Böylesine köylüsüne değer veren birisini atlamışız. Konu İstanbul’daki Cilvanalılar olunca Gebze’yi es geçmişiz. Şimdi Davut ağabey’in bu ters bakışını anlıyor, bu yorgun Demokrat kardeşini hoş karşılaması dileğimle yine bu site aracılığı ile özrümü iletiyorum. Umuyorum ki Davut ağabey nezdinde kabul görür.
Davut ağabey ile belki 20 yıldan fazladır görüşememiştik. Bu ilk görüşmemiz olacaktı. Onu esprileriyle birde Cahit ağabey ile olan güzel diyaloglarından herhalde tanımayan yoktur.
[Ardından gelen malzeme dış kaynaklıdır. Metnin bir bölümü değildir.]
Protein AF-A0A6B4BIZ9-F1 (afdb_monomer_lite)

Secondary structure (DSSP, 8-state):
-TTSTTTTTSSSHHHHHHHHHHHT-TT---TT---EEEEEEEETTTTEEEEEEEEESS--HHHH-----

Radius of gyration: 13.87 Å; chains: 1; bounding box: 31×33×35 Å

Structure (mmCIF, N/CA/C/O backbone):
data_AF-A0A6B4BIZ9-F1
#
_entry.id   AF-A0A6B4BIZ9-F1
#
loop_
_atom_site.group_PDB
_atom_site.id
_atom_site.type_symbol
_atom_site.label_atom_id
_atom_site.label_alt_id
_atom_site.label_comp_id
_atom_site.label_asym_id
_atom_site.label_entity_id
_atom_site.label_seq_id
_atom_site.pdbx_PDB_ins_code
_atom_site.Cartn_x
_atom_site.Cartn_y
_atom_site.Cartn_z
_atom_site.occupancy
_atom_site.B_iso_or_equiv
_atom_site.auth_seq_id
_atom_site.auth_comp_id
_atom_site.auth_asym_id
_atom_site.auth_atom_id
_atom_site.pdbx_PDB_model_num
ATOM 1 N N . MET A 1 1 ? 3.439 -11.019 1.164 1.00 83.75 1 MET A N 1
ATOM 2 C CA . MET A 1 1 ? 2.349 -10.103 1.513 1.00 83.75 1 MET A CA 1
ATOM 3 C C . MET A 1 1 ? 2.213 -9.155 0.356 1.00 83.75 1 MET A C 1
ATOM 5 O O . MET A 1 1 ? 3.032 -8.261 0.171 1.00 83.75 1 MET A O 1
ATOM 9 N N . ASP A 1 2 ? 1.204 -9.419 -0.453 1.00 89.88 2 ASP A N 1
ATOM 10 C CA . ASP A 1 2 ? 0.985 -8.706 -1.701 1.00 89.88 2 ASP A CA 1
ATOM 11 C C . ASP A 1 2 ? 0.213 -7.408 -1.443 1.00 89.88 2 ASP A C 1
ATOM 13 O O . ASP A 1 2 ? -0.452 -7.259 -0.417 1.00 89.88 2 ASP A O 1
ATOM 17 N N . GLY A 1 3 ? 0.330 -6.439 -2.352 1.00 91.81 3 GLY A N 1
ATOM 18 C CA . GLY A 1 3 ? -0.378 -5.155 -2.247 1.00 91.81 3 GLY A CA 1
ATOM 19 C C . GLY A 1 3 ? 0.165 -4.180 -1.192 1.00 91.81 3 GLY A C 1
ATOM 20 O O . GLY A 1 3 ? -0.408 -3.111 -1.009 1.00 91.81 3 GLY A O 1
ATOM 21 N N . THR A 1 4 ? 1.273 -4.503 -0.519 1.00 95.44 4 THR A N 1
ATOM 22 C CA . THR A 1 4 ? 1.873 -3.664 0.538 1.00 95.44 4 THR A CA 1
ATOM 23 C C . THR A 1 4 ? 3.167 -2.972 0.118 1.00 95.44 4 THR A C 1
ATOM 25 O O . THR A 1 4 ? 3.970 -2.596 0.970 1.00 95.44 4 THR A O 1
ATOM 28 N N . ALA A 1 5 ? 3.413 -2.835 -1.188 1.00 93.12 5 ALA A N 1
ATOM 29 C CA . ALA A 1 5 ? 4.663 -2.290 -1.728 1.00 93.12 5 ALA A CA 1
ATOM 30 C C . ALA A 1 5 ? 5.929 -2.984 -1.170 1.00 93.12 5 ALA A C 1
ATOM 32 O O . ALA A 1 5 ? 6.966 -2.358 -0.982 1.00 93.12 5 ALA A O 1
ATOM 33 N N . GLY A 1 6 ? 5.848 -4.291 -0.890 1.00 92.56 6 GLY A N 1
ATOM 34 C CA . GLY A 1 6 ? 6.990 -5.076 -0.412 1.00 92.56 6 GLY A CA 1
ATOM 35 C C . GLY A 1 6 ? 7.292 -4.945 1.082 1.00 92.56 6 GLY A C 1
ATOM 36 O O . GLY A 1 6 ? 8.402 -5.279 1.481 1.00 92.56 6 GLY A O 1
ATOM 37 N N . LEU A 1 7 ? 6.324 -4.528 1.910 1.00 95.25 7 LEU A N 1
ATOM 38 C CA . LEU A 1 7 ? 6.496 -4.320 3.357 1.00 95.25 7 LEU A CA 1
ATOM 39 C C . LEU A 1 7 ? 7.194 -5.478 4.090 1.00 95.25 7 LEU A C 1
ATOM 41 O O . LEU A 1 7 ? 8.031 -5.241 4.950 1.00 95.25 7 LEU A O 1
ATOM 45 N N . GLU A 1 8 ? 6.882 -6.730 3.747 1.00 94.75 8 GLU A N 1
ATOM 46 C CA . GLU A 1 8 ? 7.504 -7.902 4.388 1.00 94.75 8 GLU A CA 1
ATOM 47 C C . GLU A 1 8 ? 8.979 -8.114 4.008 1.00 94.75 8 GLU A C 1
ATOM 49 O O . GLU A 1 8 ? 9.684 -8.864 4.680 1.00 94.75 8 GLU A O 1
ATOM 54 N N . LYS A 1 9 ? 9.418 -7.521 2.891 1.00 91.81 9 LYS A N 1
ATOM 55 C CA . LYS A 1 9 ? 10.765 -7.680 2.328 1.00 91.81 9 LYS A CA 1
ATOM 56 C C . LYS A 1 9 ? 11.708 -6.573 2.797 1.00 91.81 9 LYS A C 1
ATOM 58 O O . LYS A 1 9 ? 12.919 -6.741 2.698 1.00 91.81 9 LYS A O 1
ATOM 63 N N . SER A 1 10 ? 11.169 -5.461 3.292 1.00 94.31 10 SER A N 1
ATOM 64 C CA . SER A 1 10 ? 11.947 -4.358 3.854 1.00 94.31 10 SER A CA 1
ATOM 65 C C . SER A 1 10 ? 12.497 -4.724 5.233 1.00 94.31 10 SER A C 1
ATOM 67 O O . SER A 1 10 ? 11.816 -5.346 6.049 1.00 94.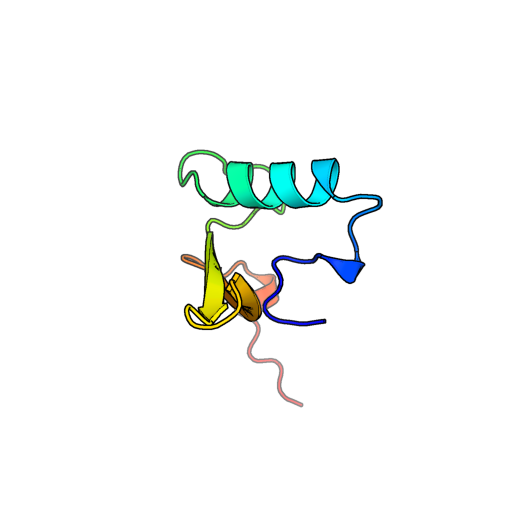31 10 SER A O 1
ATOM 69 N N . LYS A 1 11 ? 13.727 -4.302 5.533 1.00 96.12 11 LYS A N 1
ATOM 70 C CA . LYS A 1 11 ? 14.383 -4.553 6.825 1.00 96.12 11 LYS A CA 1
ATOM 71 C C . LYS A 1 11 ? 13.696 -3.815 7.970 1.00 96.12 11 LYS A C 1
ATOM 73 O O . LYS A 1 11 ? 13.716 -4.279 9.109 1.00 96.12 11 LYS A O 1
ATOM 78 N N . ASN A 1 12 ? 13.167 -2.628 7.687 1.00 97.25 12 ASN A N 1
ATOM 79 C CA . ASN A 1 12 ? 12.481 -1.778 8.650 1.00 97.25 12 ASN A CA 1
ATOM 80 C C . ASN A 1 12 ? 11.489 -0.833 7.953 1.00 97.25 12 ASN A C 1
ATOM 82 O O . ASN A 1 12 ? 11.396 -0.785 6.726 1.00 97.25 12 ASN A O 1
ATOM 86 N N . PHE A 1 13 ? 10.743 -0.088 8.768 1.00 95.56 13 PHE A N 1
ATOM 87 C CA . PHE A 1 13 ? 9.734 0.854 8.297 1.00 95.56 13 PHE A CA 1
ATOM 88 C C . PHE A 1 13 ? 10.317 1.992 7.446 1.00 95.56 13 PHE A C 1
ATOM 90 O O . PHE A 1 13 ? 9.720 2.335 6.434 1.00 95.56 13 PHE A O 1
ATOM 97 N N . ASP A 1 14 ? 11.471 2.553 7.819 1.00 97.50 14 ASP A N 1
ATOM 98 C CA . ASP A 1 14 ? 12.070 3.693 7.108 1.00 97.50 14 ASP A CA 1
ATOM 99 C C . ASP A 1 14 ? 12.514 3.312 5.690 1.00 97.50 14 ASP A C 1
ATOM 101 O O . ASP A 1 14 ? 12.330 4.076 4.740 1.00 97.50 14 ASP A O 1
ATOM 105 N N . GLU A 1 15 ? 13.053 2.102 5.529 1.00 95.56 15 GLU A N 1
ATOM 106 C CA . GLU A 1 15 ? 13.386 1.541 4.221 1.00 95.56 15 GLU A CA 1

Randevu yeri olarak Gebze’de garajların karşısını vermişti. Biz ondan önce gidip beş dakika kadar bekledik. Davut abi koşarcasına geldi yanımıza. Yıllar sonra görüşmenin verdiği heyecanı burada kaleme almam imkânsız. O duygu tarifsizdir. Ama esprileri değişmemiş hala köydeki kadar dinç ve aynı heyecan içinde buldum ben Davut ağabeyi. İlk olarak Savcı ağabeyi sordu. Köyde en samimi arkadaşlardı. Ruhan ağabeyi sordu. Fındık mevzusunu anlattı. Ben ardından Cahit abi ile arasındaki Samsun (Sasu) mevzusunu sordum, onu da anlattı. Bizim esprilere yanımızdaki enişte olan Öz be Öz Cilvanalı (Yazdan abinin tabiri) Ahmet Ermen ise tam olarak anlamasa da bizim gülmemize o bizden çok gülüyordu.